On rétorquera oui, mais les plantes n’ont pas de sensibilité, pas de mode de communication. Ce dernier point est faux les plantes communiquent entre elles de façon fort différente des systèmes animaux mais elles communiquent. On sait par exemple que lorsqu’une plante est attaquée par un pathogène (champignon, virus), elle émet des composés volatiles gazeux (terpènes éthylène) qui signalent aux plantes adjacentes l’attaque dont elle est l’objet et les voisines mettent en route des systèmes de défense. On sait aussi qu’elles émettent des molécules spécifiques pour recruter des pollinisateurs animaux qui facilitent leur reproduction. Nous n’en sommes encore probablement qu’aux balbutiements de la compréhension de ces phénomènes de communication entre plantes et aussi entre les plantes et d’autres formes de vie.

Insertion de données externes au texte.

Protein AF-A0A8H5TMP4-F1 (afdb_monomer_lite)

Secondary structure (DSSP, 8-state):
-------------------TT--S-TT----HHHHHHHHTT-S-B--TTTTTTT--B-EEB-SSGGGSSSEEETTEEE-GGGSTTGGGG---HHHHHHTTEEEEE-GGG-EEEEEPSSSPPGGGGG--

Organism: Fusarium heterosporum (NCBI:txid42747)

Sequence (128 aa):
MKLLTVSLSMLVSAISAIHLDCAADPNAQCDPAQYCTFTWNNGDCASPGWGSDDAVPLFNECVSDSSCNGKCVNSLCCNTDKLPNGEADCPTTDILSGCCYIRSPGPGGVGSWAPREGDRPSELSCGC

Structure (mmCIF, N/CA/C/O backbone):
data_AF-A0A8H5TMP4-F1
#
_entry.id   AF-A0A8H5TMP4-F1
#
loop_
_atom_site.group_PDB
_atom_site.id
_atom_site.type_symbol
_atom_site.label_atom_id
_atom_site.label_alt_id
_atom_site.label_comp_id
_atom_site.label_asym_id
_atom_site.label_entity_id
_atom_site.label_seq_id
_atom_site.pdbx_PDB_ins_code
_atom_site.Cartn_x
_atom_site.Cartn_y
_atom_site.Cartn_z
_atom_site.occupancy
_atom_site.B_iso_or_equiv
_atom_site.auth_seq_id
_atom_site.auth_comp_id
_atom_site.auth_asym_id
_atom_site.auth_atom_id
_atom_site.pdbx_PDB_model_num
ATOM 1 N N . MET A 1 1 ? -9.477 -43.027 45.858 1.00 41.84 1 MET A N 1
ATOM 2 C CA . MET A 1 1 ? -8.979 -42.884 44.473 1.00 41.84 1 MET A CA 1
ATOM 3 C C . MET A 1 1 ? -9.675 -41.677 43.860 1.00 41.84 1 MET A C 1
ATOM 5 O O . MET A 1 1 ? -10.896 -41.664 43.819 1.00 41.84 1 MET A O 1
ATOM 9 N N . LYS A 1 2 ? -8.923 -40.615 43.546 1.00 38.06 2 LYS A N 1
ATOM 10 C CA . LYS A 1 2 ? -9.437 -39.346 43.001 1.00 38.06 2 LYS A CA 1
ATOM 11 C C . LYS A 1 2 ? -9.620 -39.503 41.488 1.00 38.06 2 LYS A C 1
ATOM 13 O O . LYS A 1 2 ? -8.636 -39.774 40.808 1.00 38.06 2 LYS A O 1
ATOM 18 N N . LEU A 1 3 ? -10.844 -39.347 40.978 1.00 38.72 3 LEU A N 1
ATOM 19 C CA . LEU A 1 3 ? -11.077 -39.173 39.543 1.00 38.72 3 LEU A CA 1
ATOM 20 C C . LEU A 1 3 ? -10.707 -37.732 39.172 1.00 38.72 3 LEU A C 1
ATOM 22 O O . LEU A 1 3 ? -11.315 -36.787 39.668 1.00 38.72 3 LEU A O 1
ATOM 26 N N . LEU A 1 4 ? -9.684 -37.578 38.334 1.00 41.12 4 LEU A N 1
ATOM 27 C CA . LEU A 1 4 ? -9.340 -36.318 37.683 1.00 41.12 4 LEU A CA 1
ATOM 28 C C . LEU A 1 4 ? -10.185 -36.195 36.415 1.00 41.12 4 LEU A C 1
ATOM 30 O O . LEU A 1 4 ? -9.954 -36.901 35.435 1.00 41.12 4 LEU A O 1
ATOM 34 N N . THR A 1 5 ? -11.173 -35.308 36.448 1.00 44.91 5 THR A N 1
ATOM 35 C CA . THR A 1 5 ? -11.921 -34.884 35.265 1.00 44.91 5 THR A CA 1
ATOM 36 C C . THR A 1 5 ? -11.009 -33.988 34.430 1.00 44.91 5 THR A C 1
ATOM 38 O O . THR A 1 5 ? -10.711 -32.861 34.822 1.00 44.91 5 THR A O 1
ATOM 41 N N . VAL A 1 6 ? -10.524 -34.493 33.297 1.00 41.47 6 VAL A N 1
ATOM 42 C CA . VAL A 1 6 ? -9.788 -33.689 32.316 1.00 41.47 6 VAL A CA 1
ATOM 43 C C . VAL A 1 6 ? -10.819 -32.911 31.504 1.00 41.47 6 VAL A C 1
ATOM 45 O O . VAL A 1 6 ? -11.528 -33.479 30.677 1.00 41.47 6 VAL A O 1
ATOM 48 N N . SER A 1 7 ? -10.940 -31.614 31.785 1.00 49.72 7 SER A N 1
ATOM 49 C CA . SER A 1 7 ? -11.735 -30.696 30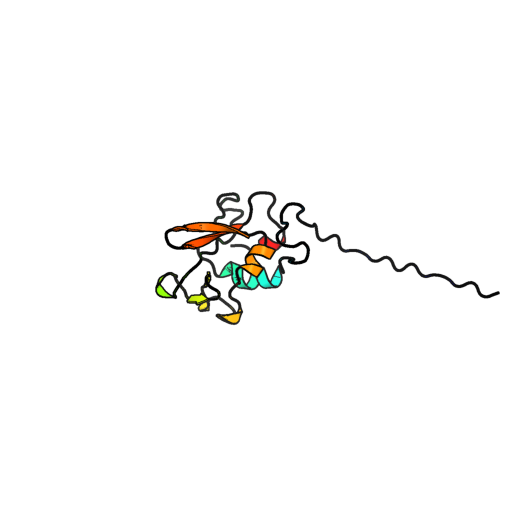.972 1.00 49.72 7 SER A CA 1
ATOM 50 C C . SER A 1 7 ? -10.984 -30.436 29.669 1.00 49.72 7 SER A C 1
ATOM 52 O O . SER A 1 7 ? -9.974 -29.735 29.653 1.00 49.72 7 SER A O 1
ATOM 54 N N . LEU A 1 8 ? -11.458 -31.044 28.583 1.00 39.72 8 LEU A N 1
ATOM 55 C CA . LEU A 1 8 ? -10.983 -30.795 27.229 1.00 39.72 8 LEU A CA 1
ATOM 56 C C . LEU A 1 8 ? -11.587 -29.462 26.763 1.00 39.72 8 LEU A C 1
ATOM 58 O O . LEU A 1 8 ? -12.682 -29.430 26.205 1.00 39.72 8 LEU A O 1
ATOM 62 N N . SER A 1 9 ? -10.912 -28.350 27.060 1.00 47.06 9 SER A N 1
ATOM 63 C CA . SER A 1 9 ? -11.263 -27.051 26.482 1.00 47.06 9 SER A CA 1
ATOM 64 C C . SER A 1 9 ? -11.087 -27.136 24.969 1.00 47.06 9 SER A C 1
ATOM 66 O O . SER A 1 9 ? -9.966 -27.240 24.475 1.00 47.06 9 SER A O 1
ATOM 68 N N . MET A 1 10 ? -12.205 -27.123 24.244 1.00 39.44 10 MET A N 1
ATOM 69 C CA . MET A 1 10 ? -12.232 -26.931 22.799 1.00 39.44 10 MET A CA 1
ATOM 70 C C . MET A 1 10 ? -11.529 -25.607 22.483 1.00 39.44 10 MET A C 1
ATOM 72 O O . MET A 1 10 ? -12.084 -24.536 22.730 1.00 39.44 10 MET A O 1
ATOM 76 N N . LEU A 1 11 ? -10.311 -25.673 21.936 1.00 38.59 11 LEU A N 1
ATOM 77 C CA . LEU A 1 11 ? -9.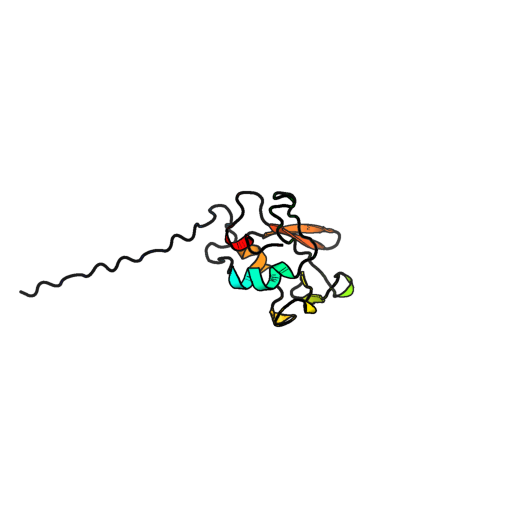810 -24.593 21.097 1.00 38.59 11 LEU A CA 1
ATOM 78 C C . LEU A 1 11 ? -10.761 -24.523 19.902 1.00 38.59 11 LEU A C 1
ATOM 80 O O . LEU A 1 11 ? -10.691 -25.344 18.988 1.00 38.59 11 LEU A O 1
ATOM 84 N N . VAL A 1 12 ? -11.673 -23.555 19.925 1.00 38.44 12 VAL A N 1
ATOM 85 C CA . VAL A 1 12 ? -12.284 -23.053 18.701 1.00 38.44 12 VAL A CA 1
ATOM 86 C C . VAL A 1 12 ? -11.155 -22.341 17.969 1.00 38.44 12 VAL A C 1
ATOM 88 O O . VAL A 1 12 ? -10.910 -21.156 18.175 1.00 38.44 12 VAL A O 1
ATOM 91 N N . SER A 1 13 ? -10.395 -23.092 17.174 1.00 40.19 13 SER A N 1
ATOM 92 C CA . SER A 1 13 ? -9.612 -22.496 16.105 1.00 40.19 13 SER A CA 1
ATOM 93 C C . SER A 1 13 ? -10.632 -21.823 15.202 1.00 40.19 13 SER A C 1
ATOM 95 O O . SER A 1 13 ? -11.361 -22.500 14.479 1.00 40.19 13 SER A O 1
ATOM 97 N N . ALA A 1 14 ? -10.744 -20.499 15.312 1.00 39.28 14 ALA A N 1
ATOM 98 C CA . ALA A 1 14 ? -11.318 -19.7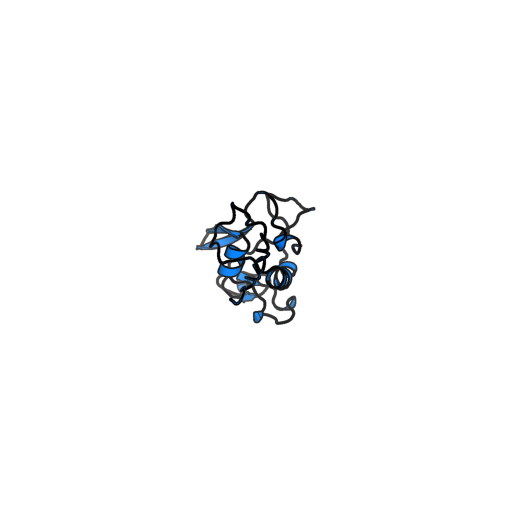00 14.253 1.00 39.28 14 ALA A CA 1
ATOM 99 C C . ALA A 1 14 ? -10.510 -20.064 13.010 1.00 39.28 14 ALA A C 1
ATOM 101 O O . ALA A 1 14 ? -9.348 -19.686 12.870 1.00 39.28 14 ALA A O 1
ATOM 102 N N . ILE A 1 15 ? -11.093 -20.908 12.165 1.00 44.28 15 ILE A N 1
ATOM 103 C CA . ILE A 1 15 ? -10.634 -21.075 10.801 1.00 44.28 15 ILE A CA 1
ATOM 104 C C . ILE A 1 15 ? -11.044 -19.756 10.159 1.00 44.28 15 ILE A C 1
ATOM 106 O O . ILE A 1 15 ? -12.109 -19.651 9.557 1.00 44.28 15 ILE A O 1
ATOM 110 N N . SER A 1 16 ? -10.237 -18.712 10.371 1.00 42.50 16 SER A N 1
ATOM 111 C CA . SER A 1 16 ? -10.136 -17.651 9.383 1.00 42.50 16 SER A CA 1
ATOM 112 C C . SER A 1 16 ? -9.931 -18.400 8.082 1.00 42.50 16 SER A C 1
ATOM 114 O O . SER A 1 16 ? -9.061 -19.274 8.026 1.00 42.50 16 SER A O 1
ATOM 116 N N . ALA A 1 17 ? -10.812 -18.186 7.109 1.00 42.97 17 ALA A N 1
ATOM 117 C CA . ALA A 1 17 ? -10.637 -18.743 5.788 1.00 42.97 17 ALA A CA 1
ATOM 118 C C . ALA A 1 17 ? -9.253 -18.290 5.324 1.00 42.97 17 ALA A C 1
ATOM 120 O O . ALA A 1 17 ? -9.056 -17.145 4.936 1.00 42.97 17 ALA A O 1
ATOM 121 N N . ILE A 1 18 ? -8.259 -19.165 5.478 1.00 45.44 18 ILE A N 1
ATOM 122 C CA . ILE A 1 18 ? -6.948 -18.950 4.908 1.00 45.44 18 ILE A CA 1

Ces considérations biologiques aboutissent à la conclusion suivante : bien que les plantes nous apparaissent extrêmement différentes en réalité elles sont beaucoup plus proches de nous qu’on ne le pense (les arbres phylogénétiques le montrent d’ailleurs) et elles ne sont en aucun cas des êtres inférieurs, cette notion n’ayant d’ailleurs pas de sens au niveau biologique. Il s’ensuit que lorsqu’on se nourrit exclusivement de végétaux on tue de la vie tout autant qu’en ayant une alimentation carnée. Ceci est d’ailleurs reconnu dans certaines branches de la culture indienne où l’on recommande de ne manger que les parties non vitales de la plante en lui permettant de continuer son cycle de vie.

Heureusement les plantes se régénèrent facilement après avoir perdu une partie de leurs organes… Du point de vue du biologiste il n’est ni plus éthique ni plus moral de se nourrir uniquement de végétaux qu’avec une alimentation mixte, dans les deux cas on détruit des êtres vivants pour en construite d’autres. C’est assez tristement la loi du plus fort qui prévaut pour la nutrition mais c’est aussi comme cela que nous survivons, il faut en payer le tribut moral. Une supériorité de l’humanité est que nous soyons peut-être les seuls à pouvoir appréhender ce dilemme mais c’est c’est aussi notre grande faiblesse.